From his side, well-known Russian economist Stanislav Mitrakhovych indicated three main risks Russia could face when increasing reliance on the yuan. First, the Russian Federation does not have the necessary skills and infrastructure to work with the Chinese currency. Although manageable over the long term, for now, the Russian financial system is ill-equipped and largely unprepared for the challenges of relying more on the yuan. Second, a high level of nonmarket regulations will make the process incredibly difficult. Unlike Russia’s previous experience of dealing with foreign currencies—both the US dollar and euro are currencies of free-market economies—the yuan’s price is regulated by the Chinese state. Thus, when in need, Beijing can easily manipulate the price of the yuan (say, to create favorable conditions for foreign trade). This could leave Russia as a “hostage” to Chinese interests. Third, despite China’s growing trade power and economic might, the yuan has not yet become a fully independent currency, remaining tight to other leading global currencies. Thus, it should be remembered that—at least in the short term—the yuan will still be tight to the US dollar, meaning that the Chinese national currency might become an excellent investment tool for the future. For now, however, “making a bet solely on yuan could be a risky enterprise” (Gazeta.ru, September 8).

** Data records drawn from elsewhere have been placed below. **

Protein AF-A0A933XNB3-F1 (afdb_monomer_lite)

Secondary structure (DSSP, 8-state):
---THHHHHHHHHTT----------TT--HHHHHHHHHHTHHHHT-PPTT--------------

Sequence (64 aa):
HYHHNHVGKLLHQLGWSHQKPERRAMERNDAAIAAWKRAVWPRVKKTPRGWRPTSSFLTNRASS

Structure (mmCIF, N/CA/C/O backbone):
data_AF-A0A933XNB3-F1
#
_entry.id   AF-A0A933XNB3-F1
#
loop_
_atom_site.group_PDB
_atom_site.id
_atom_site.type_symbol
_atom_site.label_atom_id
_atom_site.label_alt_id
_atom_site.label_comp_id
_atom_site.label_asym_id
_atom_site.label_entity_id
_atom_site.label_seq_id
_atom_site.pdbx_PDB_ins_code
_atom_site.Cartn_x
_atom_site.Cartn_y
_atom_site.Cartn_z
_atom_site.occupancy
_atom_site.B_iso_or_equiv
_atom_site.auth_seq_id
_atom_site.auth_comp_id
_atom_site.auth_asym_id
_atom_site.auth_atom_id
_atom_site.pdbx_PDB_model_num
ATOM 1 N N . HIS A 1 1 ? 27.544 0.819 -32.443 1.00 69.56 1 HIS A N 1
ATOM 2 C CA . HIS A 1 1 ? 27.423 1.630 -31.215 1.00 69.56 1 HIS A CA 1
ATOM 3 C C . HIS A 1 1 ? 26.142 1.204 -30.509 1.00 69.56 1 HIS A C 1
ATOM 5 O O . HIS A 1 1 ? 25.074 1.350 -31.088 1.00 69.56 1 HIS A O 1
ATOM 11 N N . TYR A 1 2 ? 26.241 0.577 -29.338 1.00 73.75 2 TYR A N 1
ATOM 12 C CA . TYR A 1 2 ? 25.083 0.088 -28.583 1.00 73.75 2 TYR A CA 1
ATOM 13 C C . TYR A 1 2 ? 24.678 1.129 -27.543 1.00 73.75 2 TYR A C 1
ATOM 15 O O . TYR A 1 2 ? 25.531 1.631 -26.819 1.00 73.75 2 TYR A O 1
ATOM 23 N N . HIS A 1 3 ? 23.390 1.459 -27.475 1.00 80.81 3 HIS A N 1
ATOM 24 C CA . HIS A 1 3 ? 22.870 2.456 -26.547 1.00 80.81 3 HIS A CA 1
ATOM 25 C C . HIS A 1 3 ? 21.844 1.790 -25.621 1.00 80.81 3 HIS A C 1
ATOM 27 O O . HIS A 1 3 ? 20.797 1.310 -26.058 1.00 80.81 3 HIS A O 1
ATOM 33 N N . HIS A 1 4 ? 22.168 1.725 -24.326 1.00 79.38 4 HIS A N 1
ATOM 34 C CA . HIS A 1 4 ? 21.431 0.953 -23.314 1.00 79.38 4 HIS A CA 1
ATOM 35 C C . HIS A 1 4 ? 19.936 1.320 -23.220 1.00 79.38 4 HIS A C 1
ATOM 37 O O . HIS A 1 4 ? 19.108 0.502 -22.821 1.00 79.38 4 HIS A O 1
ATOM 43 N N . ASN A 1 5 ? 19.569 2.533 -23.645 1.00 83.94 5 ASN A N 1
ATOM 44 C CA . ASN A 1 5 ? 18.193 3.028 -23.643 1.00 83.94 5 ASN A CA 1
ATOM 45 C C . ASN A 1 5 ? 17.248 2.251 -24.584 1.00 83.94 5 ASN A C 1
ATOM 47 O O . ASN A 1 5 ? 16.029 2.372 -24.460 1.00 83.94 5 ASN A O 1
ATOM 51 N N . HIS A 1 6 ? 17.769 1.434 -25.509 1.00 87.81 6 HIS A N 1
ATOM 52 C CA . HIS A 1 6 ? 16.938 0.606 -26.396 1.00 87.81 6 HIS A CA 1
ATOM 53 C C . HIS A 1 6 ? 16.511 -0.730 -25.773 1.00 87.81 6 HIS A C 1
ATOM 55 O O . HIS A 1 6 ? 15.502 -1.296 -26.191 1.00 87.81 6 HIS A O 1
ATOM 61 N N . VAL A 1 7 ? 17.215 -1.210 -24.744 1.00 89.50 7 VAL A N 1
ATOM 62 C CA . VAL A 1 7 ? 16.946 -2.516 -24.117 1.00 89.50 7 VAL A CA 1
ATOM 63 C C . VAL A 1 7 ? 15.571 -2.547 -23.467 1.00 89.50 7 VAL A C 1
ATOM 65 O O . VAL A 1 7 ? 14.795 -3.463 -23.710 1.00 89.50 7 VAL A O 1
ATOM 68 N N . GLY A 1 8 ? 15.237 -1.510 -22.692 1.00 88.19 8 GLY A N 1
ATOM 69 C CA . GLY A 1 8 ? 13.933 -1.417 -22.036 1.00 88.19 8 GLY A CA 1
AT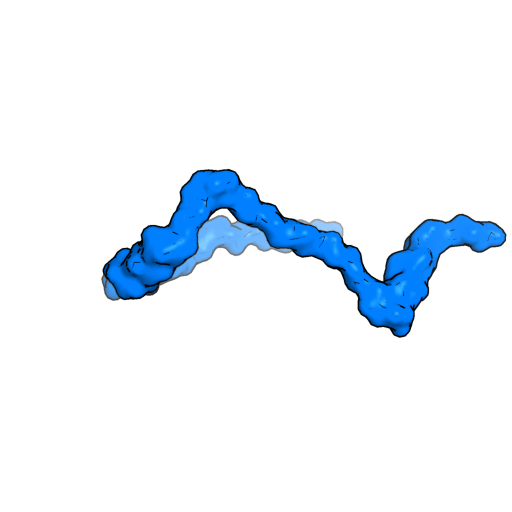OM 70 C C . GLY A 1 8 ? 12.779 -1.428 -23.040 1.00 88.19 8 GLY A C 1
ATOM 71 O O . GLY A 1 8 ? 11.794 -2.130 -22.837 1.00 88.19 8 GLY A O 1
ATOM 72 N N . LYS A 1 9 ? 12.926 -0.718 -24.168 1.00 90.62 9 LYS A N 1
ATOM 73 C CA . LYS A 1 9 ? 11.916 -0.689 -25.238 1.00 90.62 9 LYS A CA 1
ATOM 74 C C . LYS A 1 9 ? 11.697 -2.073 -25.858 1.00 90.62 9 LYS A C 1
ATOM 76 O O . LYS A 1 9 ? 10.549 -2.469 -26.035 1.00 90.62 9 LYS A O 1
ATOM 81 N N . LEU A 1 10 ? 12.776 -2.808 -26.135 1.00 91.94 10 LEU A N 1
ATOM 82 C CA . LEU A 1 10 ? 12.704 -4.169 -26.673 1.00 91.94 10 LEU A CA 1
ATOM 83 C C . LEU A 1 10 ? 12.033 -5.134 -25.685 1.00 91.94 10 LEU A C 1
ATOM 85 O O . LEU A 1 10 ? 11.150 -5.892 -26.070 1.00 91.94 10 LEU A O 1
ATOM 89 N N . LEU A 1 11 ? 12.397 -5.073 -24.401 1.00 92.06 11 LEU A N 1
ATOM 90 C CA . LEU A 1 11 ? 11.787 -5.912 -23.366 1.00 92.06 11 LEU A CA 1
ATOM 91 C C . LEU A 1 11 ? 10.276 -5.661 -23.252 1.00 92.06 11 LEU A C 1
ATOM 93 O O . LEU A 1 11 ? 9.498 -6.610 -23.246 1.00 92.06 11 LEU A O 1
ATOM 97 N N . HIS A 1 12 ? 9.839 -4.400 -23.263 1.00 91.06 12 HIS A N 1
ATOM 98 C CA . HIS A 1 12 ? 8.409 -4.082 -23.258 1.00 91.06 12 HIS A CA 1
ATOM 99 C C . HIS A 1 12 ? 7.665 -4.623 -24.489 1.00 91.06 12 HIS A C 1
ATOM 101 O O . HIS A 1 12 ? 6.551 -5.123 -24.345 1.00 91.06 12 HIS A O 1
ATOM 107 N N . GLN A 1 13 ? 8.270 -4.573 -25.682 1.00 93.31 13 GLN A N 1
ATOM 108 C CA . GLN A 1 13 ? 7.684 -5.152 -26.901 1.00 93.31 13 GLN A CA 1
ATOM 109 C C . GLN A 1 13 ? 7.541 -6.677 -26.821 1.00 93.31 13 GLN A C 1
ATOM 111 O O . GLN A 1 13 ? 6.590 -7.233 -27.361 1.00 93.31 13 GLN A O 1
ATOM 116 N N . LEU A 1 14 ? 8.447 -7.343 -26.105 1.00 94.44 14 LEU A N 1
ATOM 117 C CA . LEU A 1 14 ? 8.401 -8.783 -25.837 1.00 94.44 14 LEU A CA 1
ATOM 118 C C . LEU A 1 14 ? 7.440 -9.155 -24.691 1.00 94.44 14 LEU A C 1
ATOM 120 O O . LEU A 1 14 ? 7.435 -10.297 -24.237 1.00 94.44 14 LEU A O 1
ATOM 124 N N . GLY A 1 15 ? 6.649 -8.202 -24.183 1.00 92.69 15 GLY A N 1
ATOM 125 C CA . GLY A 1 15 ? 5.724 -8.422 -23.069 1.00 92.69 15 GLY A CA 1
ATOM 126 C C . GLY A 1 15 ? 6.409 -8.542 -21.707 1.00 92.69 15 GLY A C 1
ATOM 127 O O . GLY A 1 15 ? 5.755 -8.854 -20.709 1.00 92.69 15 GLY A O 1
ATOM 128 N N . TRP A 1 16 ? 7.714 -8.277 -21.630 1.00 90.62 16 TRP A N 1
ATOM 129 C CA . TRP A 1 16 ? 8.425 -8.271 -20.362 1.00 90.62 16 TRP A CA 1
ATOM 130 C C . TRP A 1 16 ? 8.096 -7.010 -19.566 1.00 90.62 16 TRP A C 1
ATOM 132 O O . TRP A 1 16 ? 8.187 -5.878 -20.045 1.00 90.62 16 TRP A O 1
ATOM 142 N N . SER A 1 17 ? 7.751 -7.219 -18.299 1.00 87.19 17 SER A N 1
ATOM 143 C CA . SER A 1 17 ? 7.599 -6.166 -17.300 1.00 87.19 17 SER A CA 1
ATOM 144 C C . SER A 1 17 ? 8.442 -6.515 -16.083 1.00 87.19 17 SER A C 1
ATOM 146 O O . SER A 1 17 ? 8.543 -7.682 -15.697 1.00 87.19 17 SER A O 1
ATOM 148 N N . HIS A 1 18 ? 9.065 -5.505 -15.474 1.00 84.88 18 HIS A N 1
ATOM 149 C CA . HIS A 1 18 ? 9.825 -5.705 -14.247 1.00 84.88 18 HIS A CA 1
ATOM 150 C C . HIS A 1 18 ? 8.872 -6.180 -13.144 1.00 84.88 18 HIS A C 1
ATOM 152 O O . HIS A 1 18 ? 8.025 -5.422 -12.669 1.00 84.88 18 HIS A O 1
ATOM 158 N N . GLN A 1 19 ? 9.007 -7.443 -12.747 1.00 86.50 19 GLN A N 1
ATOM 159 C CA . GLN A 1 19 ? 8.237 -7.999 -11.646 1.00 86.50 19 GLN A CA 1
ATOM 160 C C . GLN A 1 19 ? 8.769 -7.439 -10.333 1.00 86.50 19 GLN A C 1
ATOM 162 O O . GLN A 1 19 ? 9.920 -7.665 -9.963 1.00 86.50 19 GLN A O 1
ATOM 167 N N . LYS A 1 20 ? 7.918 -6.704 -9.620 1.00 86.56 20 LYS A N 1
ATOM 168 C CA . LYS A 1 20 ? 8.205 -6.262 -8.261 1.00 86.56 20 LYS A CA 1
ATOM 169 C C . LYS A 1 20 ? 7.533 -7.239 -7.298 1.00 86.56 20 LYS A C 1
ATOM 171 O O . LYS A 1 20 ? 6.302 -7.264 -7.267 1.00 86.56 20 LYS A O 1
ATOM 176 N N . PRO A 1 21 ? 8.293 -8.025 -6.517 1.00 86.38 21 PRO A N 1
ATOM 177 C CA . PRO A 1 21 ? 7.689 -8.923 -5.548 1.00 86.38 21 PRO A CA 1
ATOM 178 C C . PRO A 1 21 ? 6.876 -8.120 -4.533 1.00 86.38 21 PRO A C 1
ATOM 180 O O . PRO A 1 21 ? 7.250 -7.009 -4.134 1.00 86.38 21 PRO A O 1
ATOM 183 N N . GLU A 1 22 ? 5.744 -8.679 -4.119 1.00 88.62 22 GLU A N 1
ATOM 184 C CA . GLU A 1 22 ? 4.910 -8.055 -3.104 1.00 88.62 22 GLU A CA 1
ATOM 185 C C . GLU A 1 22 ? 5.676 -8.013 -1.775 1.00 88.62 22 GLU A C 1
ATOM 187 O O . GLU A 1 22 ? 6.032 -9.045 -1.207 1.00 88.62 22 GLU A O 1
ATOM 192 N N . ARG A 1 23 ? 5.935 -6.810 -1.253 1.00 89.56 23 ARG A N 1
ATOM 193 C CA . ARG A 1 23 ? 6.590 -6.651 0.048 1.00 89.56 23 ARG A CA 1
ATOM 194 C C . ARG A 1 23 ? 5.546 -6.743 1.159 1.00 89.56 23 ARG A C 1
ATOM 196 O O . ARG A 1 23 ? 4.799 -5.789 1.376 1.00 89.56 23 ARG A O 1
ATOM 203 N N . ARG A 1 24 ? 5.517 -7.866 1.882 1.00 88.44 24 ARG A N 1
ATOM 204 C CA . ARG A 1 24 ? 4.663 -8.071 3.064 1.00 88.44 24 ARG A CA 1
ATOM 205 C C . ARG A 1 24 ? 5.484 -7.972 4.351 1.00 88.44 24 ARG A C 1
ATOM 207 O O . ARG A 1 24 ? 6.615 -8.438 4.400 1.00 88.44 24 ARG A O 1
ATOM 214 N N . ALA A 1 25 ? 4.918 -7.343 5.381 1.00 91.25 25 ALA A N 1
ATOM 215 C CA . ALA A 1 25 ? 5.516 -7.332 6.715 1.00 91.25 25 ALA A CA 1
ATOM 216 C C . ALA A 1 25 ? 5.456 -8.738 7.332 1.00 91.25 25 ALA A C 1
ATOM 218 O O . ALA A 1 25 ? 4.462 -9.437 7.138 1.00 91.25 25 ALA A O 1
ATOM 219 N N . MET A 1 26 ? 6.479 -9.128 8.097 1.00 91.19 26 MET A N 1
ATOM 220 C CA . MET A 1 26 ? 6.513 -10.433 8.779 1.00 91.19 26 MET A CA 1
ATOM 221 C C . MET A 1 26 ? 5.380 -10.581 9.802 1.00 91.19 26 MET A C 1
ATOM 223 O O . MET A 1 26 ? 4.811 -11.653 9.951 1.00 91.19 26 MET A O 1
ATOM 227 N N . GLU A 1 27 ? 4.998 -9.483 10.450 1.00 94.12 27 GLU A N 1
ATOM 228 C CA . GLU A 1 27 ? 3.934 -9.429 11.462 1.00 94.12 27 GLU A CA 1
ATOM 229 C C . GLU A 1 27 ? 2.520 -9.337 10.859 1.00 94.12 27 GLU A C 1
ATOM 231 O O . GLU A 1 27 ? 1.531 -9.146 11.570 1.00 94.12 27 GLU A O 1
ATOM 236 N N . ARG A 1 28 ? 2.391 -9.399 9.529 1.00 93.06 28 ARG A N 1
ATOM 237 C CA . ARG A 1 28 ? 1.114 -9.170 8.851 1.00 93.06 28 ARG A CA 1
ATOM 238 C C . ARG A 1 28 ? 0.081 -10.229 9.250 1.00 93.06 28 ARG A C 1
ATOM 240 O O . ARG A 1 28 ? 0.245 -11.407 8.961 1.00 93.06 28 ARG A O 1
ATOM 247 N N . ASN A 1 29 ? -1.054 -9.774 9.781 1.00 95.50 29 ASN A N 1
ATOM 248 C CA . ASN A 1 29 ? -2.218 -10.612 10.062 1.00 95.50 29 ASN A CA 1
ATOM 249 C C . ASN A 1 29 ? -3.392 -10.248 9.134 1.00 95.50 29 ASN A C 1
ATOM 251 O O . ASN A 1 29 ? -4.066 -9.232 9.328 1.00 95.50 29 ASN A O 1
ATOM 255 N N . ASP A 1 30 ? -3.652 -11.082 8.123 1.00 95.06 30 ASP A N 1
ATOM 256 C CA . ASP A 1 30 ? -4.707 -10.830 7.130 1.00 95.06 30 ASP A CA 1
ATOM 257 C C . ASP A 1 30 ? -6.124 -10.846 7.726 1.00 95.06 30 ASP A C 1
ATOM 259 O O . ASP A 1 30 ? -6.977 -10.073 7.282 1.00 95.06 30 ASP A O 1
ATOM 263 N N . ALA A 1 31 ? -6.373 -11.645 8.768 1.00 96.62 31 ALA A N 1
ATOM 264 C CA . ALA A 1 31 ? -7.665 -11.670 9.454 1.00 96.62 31 ALA A CA 1
ATOM 265 C C . ALA A 1 31 ? -7.923 -10.355 10.207 1.00 96.62 31 ALA A C 1
ATOM 267 O O . ALA A 1 31 ? -8.998 -9.763 10.074 1.00 96.62 31 ALA A O 1
ATOM 268 N N . ALA A 1 32 ? -6.916 -9.845 10.923 1.00 95.75 32 ALA A N 1
ATOM 269 C CA . ALA A 1 32 ? -6.993 -8.552 11.603 1.00 95.75 32 ALA A CA 1
ATOM 270 C C . ALA A 1 32 ? -7.176 -7.398 10.603 1.00 95.75 32 ALA A C 1
ATOM 272 O O . ALA A 1 32 ? -8.003 -6.510 10.816 1.00 95.75 32 ALA A O 1
ATOM 273 N N . ILE A 1 33 ? -6.470 -7.441 9.468 1.00 95.44 33 ILE A N 1
ATOM 274 C CA . ILE A 1 33 ? -6.619 -6.453 8.390 1.00 95.44 33 ILE A CA 1
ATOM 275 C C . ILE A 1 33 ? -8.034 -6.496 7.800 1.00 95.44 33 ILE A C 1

Other Russian economists have also drawn attention to the fact that operations with the yuan could pose multiple risks. For instance, even ultra-conservative Russian information outlets have argued that the People’s Bank of China (PBC) could easily devalue China’s national currency, which could result in serious challenges for Beijing`s partners who are investing in the yuan. Thus, despite its decreasing volatility, the yuan remains a somewhat challenging investment tool, whose exchange rate is almost fully dependent on the PBC (REGNUM, September 6). Interestingly, now—only after Russia was barred from operations with the US dollar and euro—Russian economists are starting to realize that it is much safer and more beneficial to work with transparent reserve currencies. For instance, Sofia Donets, an economist at Renaissance Capital specializing on Russia, complained that, if before, Russian economists and finance experts could easily access and read all regulations in “plain English,” now, working with the Chinese side, regulations are opaque and unclear (Vedomosti.ru, August 18).

In truth, some of the challenges feared by Russian economists and finance experts regarding Russia’s growing involvement with the yuan are coming true. The Russian side has been compelled to admit that Moscow’s inquiry to China to strengthen their partnership in the realm of financial cooperation has not been strongly supported by Beijing. In effect, Chinese authorities are unwilling to change domestic regulations to allow its investors to operate with Russia-issued bonds. China instead is more comfortable with foreigners investing in its so-called “panda bonds,” which are basically sold only in the internal Chinese market (The Moscow Times, September 8). Moreover, Russian experts fear that, with 17 percent of foreign exchange reserves in yuan, the Kremlin will not be able to pull money promptly when needed, thereby becoming trapped by China (The Moscow Times, September 4).